Newman gave an example in 1976 of a non-constant entire function bounded on each line through the origin in "An entire function bounded in every direction".

I like the second sentence of the article:

This is exactly what is needed to confuse students who have just struggled to comprehend the meaning of Liouville's theorem.

Armitage gave examples in 2007 of non-constant entire functions that go to zero in every direction in "Entire functions that tend to zero on every line". For this I have only seen the MR review. (If you don't have MathSciNet access, the link should still give you the publication information to find the article.)
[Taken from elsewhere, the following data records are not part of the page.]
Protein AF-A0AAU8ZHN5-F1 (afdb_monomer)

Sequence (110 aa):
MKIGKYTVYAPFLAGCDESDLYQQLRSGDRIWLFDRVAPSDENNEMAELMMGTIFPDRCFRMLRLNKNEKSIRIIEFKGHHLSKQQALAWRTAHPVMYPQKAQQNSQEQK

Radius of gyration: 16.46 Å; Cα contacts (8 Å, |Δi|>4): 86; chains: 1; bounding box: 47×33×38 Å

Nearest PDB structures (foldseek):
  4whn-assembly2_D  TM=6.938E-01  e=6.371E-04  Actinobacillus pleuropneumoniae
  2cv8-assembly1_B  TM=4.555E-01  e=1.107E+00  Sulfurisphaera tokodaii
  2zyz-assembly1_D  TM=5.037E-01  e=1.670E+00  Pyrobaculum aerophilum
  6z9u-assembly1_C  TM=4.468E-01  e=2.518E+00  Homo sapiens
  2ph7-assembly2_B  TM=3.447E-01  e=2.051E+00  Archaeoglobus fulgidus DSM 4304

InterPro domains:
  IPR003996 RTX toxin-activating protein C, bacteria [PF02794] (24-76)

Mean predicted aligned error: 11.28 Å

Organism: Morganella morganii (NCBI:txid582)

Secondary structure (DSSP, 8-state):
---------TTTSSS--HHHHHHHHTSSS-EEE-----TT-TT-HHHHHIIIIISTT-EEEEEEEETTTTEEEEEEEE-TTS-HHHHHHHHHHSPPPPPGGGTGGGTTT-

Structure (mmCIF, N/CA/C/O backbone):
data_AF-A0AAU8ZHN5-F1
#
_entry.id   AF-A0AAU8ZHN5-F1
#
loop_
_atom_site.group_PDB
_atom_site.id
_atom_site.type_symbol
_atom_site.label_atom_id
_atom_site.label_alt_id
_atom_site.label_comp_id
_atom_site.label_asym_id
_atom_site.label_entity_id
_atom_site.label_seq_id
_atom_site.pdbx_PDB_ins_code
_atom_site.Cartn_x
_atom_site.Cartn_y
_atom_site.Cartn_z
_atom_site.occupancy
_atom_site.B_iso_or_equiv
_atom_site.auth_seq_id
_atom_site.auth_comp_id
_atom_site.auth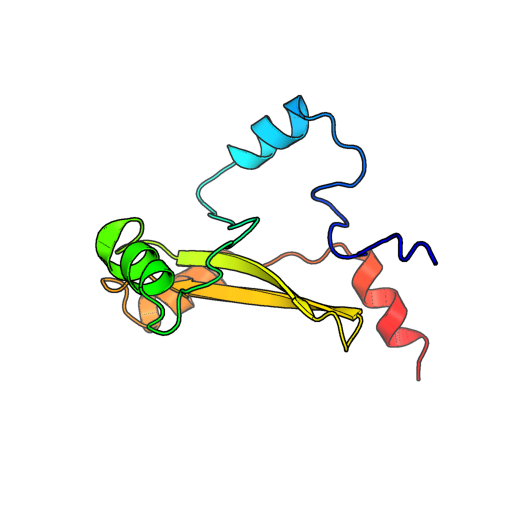_asym_id
_atom_site.auth_atom_id
_atom_site.pdbx_PDB_model_num
ATOM 1 N N . MET A 1 1 ? 21.526 20.403 -23.876 1.00 38.06 1 MET A N 1
ATOM 2 C CA . MET A 1 1 ? 20.454 20.176 -22.883 1.00 38.06 1 MET A CA 1
ATOM 3 C C . MET A 1 1 ? 19.483 19.122 -23.409 1.00 38.06 1 MET A C 1
ATOM 5 O O . MET A 1 1 ? 18.657 19.435 -24.248 1.00 38.06 1 MET A O 1
ATOM 9 N N . LYS A 1 2 ? 19.629 17.872 -22.955 1.00 23.66 2 LYS A N 1
ATOM 10 C CA . LYS A 1 2 ? 18.611 16.805 -22.972 1.00 23.66 2 LYS A CA 1
ATOM 11 C C . LYS A 1 2 ? 18.968 15.877 -21.811 1.00 23.66 2 LYS A C 1
ATOM 13 O O . LYS A 1 2 ? 19.919 15.110 -21.909 1.00 23.66 2 LYS A O 1
ATOM 18 N N . ILE A 1 3 ? 18.283 16.033 -20.682 1.00 27.66 3 ILE A N 1
ATOM 19 C CA . ILE A 1 3 ? 18.494 15.205 -19.491 1.00 27.66 3 ILE A CA 1
ATOM 20 C C . ILE A 1 3 ? 17.569 13.999 -19.645 1.00 27.66 3 ILE A C 1
ATOM 22 O O . ILE A 1 3 ? 16.400 14.047 -19.280 1.00 27.66 3 ILE A O 1
ATOM 26 N N . GLY A 1 4 ? 18.073 12.958 -20.302 1.00 37.62 4 GLY A N 1
ATOM 27 C CA . GLY A 1 4 ? 17.391 11.678 -20.441 1.00 37.62 4 GLY A CA 1
ATOM 28 C C . GLY A 1 4 ? 17.915 10.667 -19.425 1.00 37.62 4 GLY A C 1
ATOM 29 O O . GLY A 1 4 ? 19.113 10.637 -19.155 1.00 37.62 4 GLY A O 1
ATOM 30 N N . LYS A 1 5 ? 17.005 9.794 -18.977 1.00 34.81 5 LYS A N 1
ATOM 31 C CA . LYS A 1 5 ? 17.203 8.573 -18.170 1.00 34.81 5 LYS A CA 1
ATOM 32 C C . LYS A 1 5 ? 17.081 8.757 -16.654 1.00 34.81 5 LYS A C 1
ATOM 34 O O . LYS A 1 5 ? 18.059 8.827 -15.916 1.00 34.81 5 LYS A O 1
ATOM 39 N N . TYR A 1 6 ? 15.831 8.744 -16.190 1.00 33.56 6 TYR A N 1
ATOM 40 C CA . TYR A 1 6 ? 15.495 8.402 -14.811 1.00 33.56 6 TYR A CA 1
ATOM 41 C C . TYR A 1 6 ? 15.512 6.875 -14.653 1.00 33.56 6 TYR A C 1
ATOM 43 O O . TYR A 1 6 ? 14.577 6.170 -15.021 1.00 33.56 6 TYR A O 1
ATOM 51 N N . THR A 1 7 ? 16.633 6.375 -14.142 1.00 38.28 7 THR A N 1
ATOM 52 C CA . THR A 1 7 ? 16.916 4.961 -13.879 1.00 38.28 7 THR A CA 1
ATOM 53 C C . THR A 1 7 ? 16.365 4.554 -12.516 1.00 38.28 7 THR A C 1
ATOM 55 O O . THR A 1 7 ? 17.109 4.622 -11.547 1.00 38.28 7 THR A O 1
ATOM 58 N N . VAL A 1 8 ? 15.087 4.149 -12.441 1.00 34.88 8 VAL A N 1
ATOM 59 C CA . VAL A 1 8 ? 14.427 3.530 -11.262 1.00 34.88 8 VAL A CA 1
ATOM 60 C C . VAL A 1 8 ? 13.272 2.608 -11.709 1.00 34.88 8 VAL A C 1
ATOM 62 O O . VAL A 1 8 ? 12.147 2.752 -11.266 1.00 34.88 8 VAL A O 1
ATOM 65 N N . TYR A 1 9 ? 13.494 1.668 -12.638 1.00 44.75 9 TYR A N 1
ATOM 66 C CA . TYR A 1 9 ? 12.405 0.794 -13.139 1.00 44.75 9 TYR A CA 1
ATOM 67 C C . TYR A 1 9 ? 12.863 -0.616 -13.560 1.00 44.75 9 TYR A C 1
ATOM 69 O O . TYR A 1 9 ? 12.379 -1.175 -14.541 1.00 44.75 9 TYR A O 1
ATOM 77 N N . ALA A 1 10 ? 13.836 -1.199 -12.857 1.00 39.22 10 ALA A N 1
ATOM 78 C CA . ALA A 1 10 ? 14.609 -2.319 -13.403 1.00 39.22 10 ALA A CA 1
ATOM 79 C C . ALA A 1 10 ? 13.850 -3.646 -13.665 1.00 39.22 10 ALA A C 1
ATOM 81 O O . ALA A 1 10 ? 14.314 -4.377 -14.533 1.00 39.22 10 ALA A O 1
ATOM 82 N N . PRO A 1 11 ? 12.708 -3.973 -13.021 1.00 44.53 11 PRO A N 1
ATOM 83 C CA . PRO A 1 11 ? 11.855 -5.071 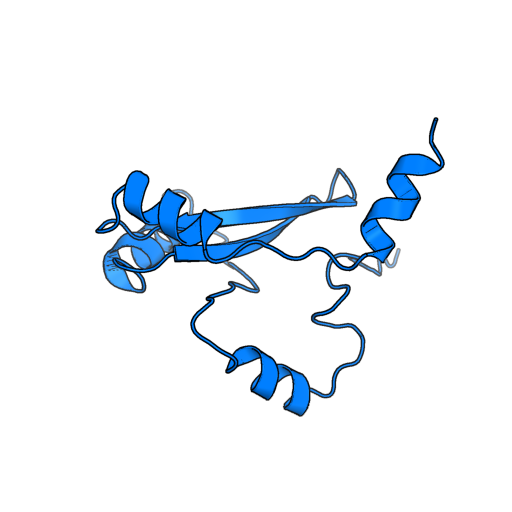-13.504 1.00 44.53 11 PRO A CA 1
ATOM 84 C C . PRO A 1 11 ? 10.539 -4.612 -14.146 1.00 44.53 11 PRO A C 1
ATOM 86 O O . PRO A 1 11 ? 9.936 -5.385 -14.874 1.00 44.53 11 PRO A O 1
ATOM 89 N N . PHE A 1 12 ? 10.077 -3.384 -13.880 1.00 44.91 12 PHE A N 1
ATOM 90 C CA . PHE A 1 12 ? 8.709 -2.966 -14.221 1.00 44.91 12 PHE A CA 1
ATOM 91 C C . PHE A 1 12 ? 8.589 -2.190 -15.541 1.00 44.91 12 PHE A C 1
ATOM 93 O O . PHE A 1 12 ? 7.497 -2.118 -16.083 1.00 44.91 12 PHE A O 1
ATOM 100 N N . LEU A 1 13 ? 9.680 -1.625 -16.082 1.00 40.22 13 LEU A N 1
ATOM 101 C CA . LEU A 1 13 ? 9.679 -0.949 -17.396 1.00 40.22 13 LEU A CA 1
ATOM 102 C C . LEU A 1 13 ? 10.926 -1.282 -18.237 1.00 40.22 13 LEU A C 1
ATOM 104 O O . LEU A 1 13 ? 11.371 -0.481 -19.058 1.00 40.22 13 LEU A O 1
ATOM 108 N N . ALA A 1 14 ? 11.525 -2.458 -18.039 1.00 39.94 14 ALA A N 1
ATOM 109 C CA . ALA A 1 14 ? 12.584 -2.950 -18.917 1.00 39.94 14 ALA A CA 1
ATOM 110 C C . ALA A 1 14 ? 11.964 -3.744 -20.076 1.00 39.94 14 ALA A C 1
ATOM 112 O O . ALA A 1 14 ? 12.006 -4.967 -20.075 1.00 39.94 14 ALA A O 1
ATOM 113 N N . GLY A 1 15 ? 11.350 -3.044 -21.035 1.00 43.84 15 GLY A N 1
ATOM 114 C CA . GLY A 1 15 ? 10.931 -3.640 -22.311 1.00 43.84 15 GLY A CA 1
ATOM 115 C C . GLY A 1 15 ? 9.968 -4.828 -22.209 1.00 43.84 15 GLY A C 1
ATOM 116 O O . GLY A 1 15 ? 9.962 -5.657 -23.113 1.00 43.84 15 GLY A O 1
ATOM 117 N N . CYS A 1 16 ? 9.187 -4.934 -21.127 1.00 46.09 16 CYS A N 1
ATOM 118 C CA . CYS A 1 16 ? 8.053 -5.852 -21.106 1.00 46.09 16 CYS A CA 1
ATOM 119 C C . CYS A 1 16 ? 7.020 -5.366 -22.119 1.00 46.09 16 CYS A C 1
ATOM 121 O O . CYS A 1 16 ? 6.731 -4.169 -22.178 1.00 46.09 16 CYS A O 1
ATOM 123 N N . ASP A 1 17 ? 6.477 -6.303 -22.889 1.00 57.94 17 ASP A N 1
ATOM 124 C CA . ASP A 1 17 ? 5.224 -6.104 -23.607 1.00 57.94 17 ASP A CA 1
ATOM 125 C C . ASP A 1 17 ? 4.188 -5.530 -22.623 1.00 57.94 17 ASP A C 1
ATOM 127 O O . ASP A 1 17 ? 4.091 -5.987 -21.478 1.00 57.94 17 ASP A O 1
ATOM 131 N N . GLU A 1 18 ? 3.433 -4.507 -23.034 1.00 56.03 18 GLU A N 1
ATOM 132 C CA . GLU A 1 18 ? 2.358 -3.943 -22.211 1.00 56.03 18 GLU A CA 1
ATOM 133 C C . GLU A 1 18 ? 1.377 -5.041 -21.771 1.00 56.03 18 GLU A C 1
ATOM 135 O O . GLU A 1 18 ? 0.863 -5.004 -20.655 1.00 56.03 18 GLU A O 1
ATOM 140 N N . SER A 1 19 ? 1.181 -6.074 -22.595 1.00 62.28 19 SER A N 1
ATOM 141 C CA . SER A 1 19 ? 0.354 -7.238 -22.261 1.00 62.28 19 SER A CA 1
ATOM 142 C C . SER A 1 19 ? 0.904 -8.020 -21.062 1.00 62.28 19 SER A C 1
ATOM 144 O O . SER A 1 19 ? 0.154 -8.348 -20.139 1.00 62.28 19 SER A O 1
ATOM 146 N N . ASP A 1 20 ? 2.216 -8.257 -21.024 1.00 60.34 20 ASP A N 1
ATOM 147 C CA . ASP A 1 20 ? 2.893 -8.922 -19.904 1.00 60.34 20 ASP A CA 1
ATOM 148 C C . ASP A 1 20 ? 2.865 -8.054 -18.644 1.00 60.34 20 ASP A C 1
ATOM 150 O O . ASP A 1 20 ? 2.651 -8.558 -17.537 1.00 60.34 20 ASP A O 1
ATOM 154 N N . LEU A 1 21 ? 3.008 -6.735 -18.811 1.00 58.50 21 LEU A N 1
ATOM 155 C CA . LEU A 1 21 ? 2.841 -5.765 -17.735 1.00 58.50 21 LEU A CA 1
ATOM 156 C C . LEU A 1 21 ? 1.433 -5.862 -17.133 1.00 58.50 21 LEU A C 1
ATOM 158 O O . LEU A 1 21 ? 1.302 -5.973 -15.916 1.00 58.50 21 LEU A O 1
ATOM 162 N N . TYR A 1 22 ? 0.378 -5.886 -17.952 1.00 61.28 22 TYR A N 1
ATOM 163 C CA . TYR A 1 22 ? -1.002 -6.004 -17.471 1.00 61.28 22 TYR A CA 1
ATOM 164 C C . TYR A 1 22 ? -1.290 -7.335 -16.771 1.00 61.28 22 TYR A C 1
ATOM 166 O O . TYR A 1 22 ? -2.037 -7.348 -15.790 1.00 61.28 22 TYR A O 1
ATOM 174 N N . GLN A 1 23 ? -0.688 -8.442 -17.210 1.00 63.56 23 GLN A N 1
ATOM 175 C CA . GLN A 1 23 ? -0.814 -9.720 -16.502 1.00 63.56 23 GLN A CA 1
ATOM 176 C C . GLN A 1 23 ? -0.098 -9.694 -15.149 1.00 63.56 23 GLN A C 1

Update: I just decided to take a look at the Armitage paper, and the introduction was enlightening:

Although every bounded entire (holomorphic) function on $\mathbb{C}$ is constant (Liouville’s theorem), it has been known for more than a hundred years that there exist nonconstant entire functions $f$ such that $f(z) → 0$ as $z →∞$ along every line through 0 (see, for example, Lindelöf’s book [10, pp. 119–122] of 1905). And it has been known for more than eighty years that such functions can tend to 0 along any line whatsoever (see Mittag-Leffler [11], Grandjot [8], and Bohr [4]). Further references to related work are given in Burckel’s review [5] of Newman’s note [12]. Entire functions with radial decay are used by Beardon and Minda [3] and Ullrich [14] in studies of pointwise convergent sequences of entire functions.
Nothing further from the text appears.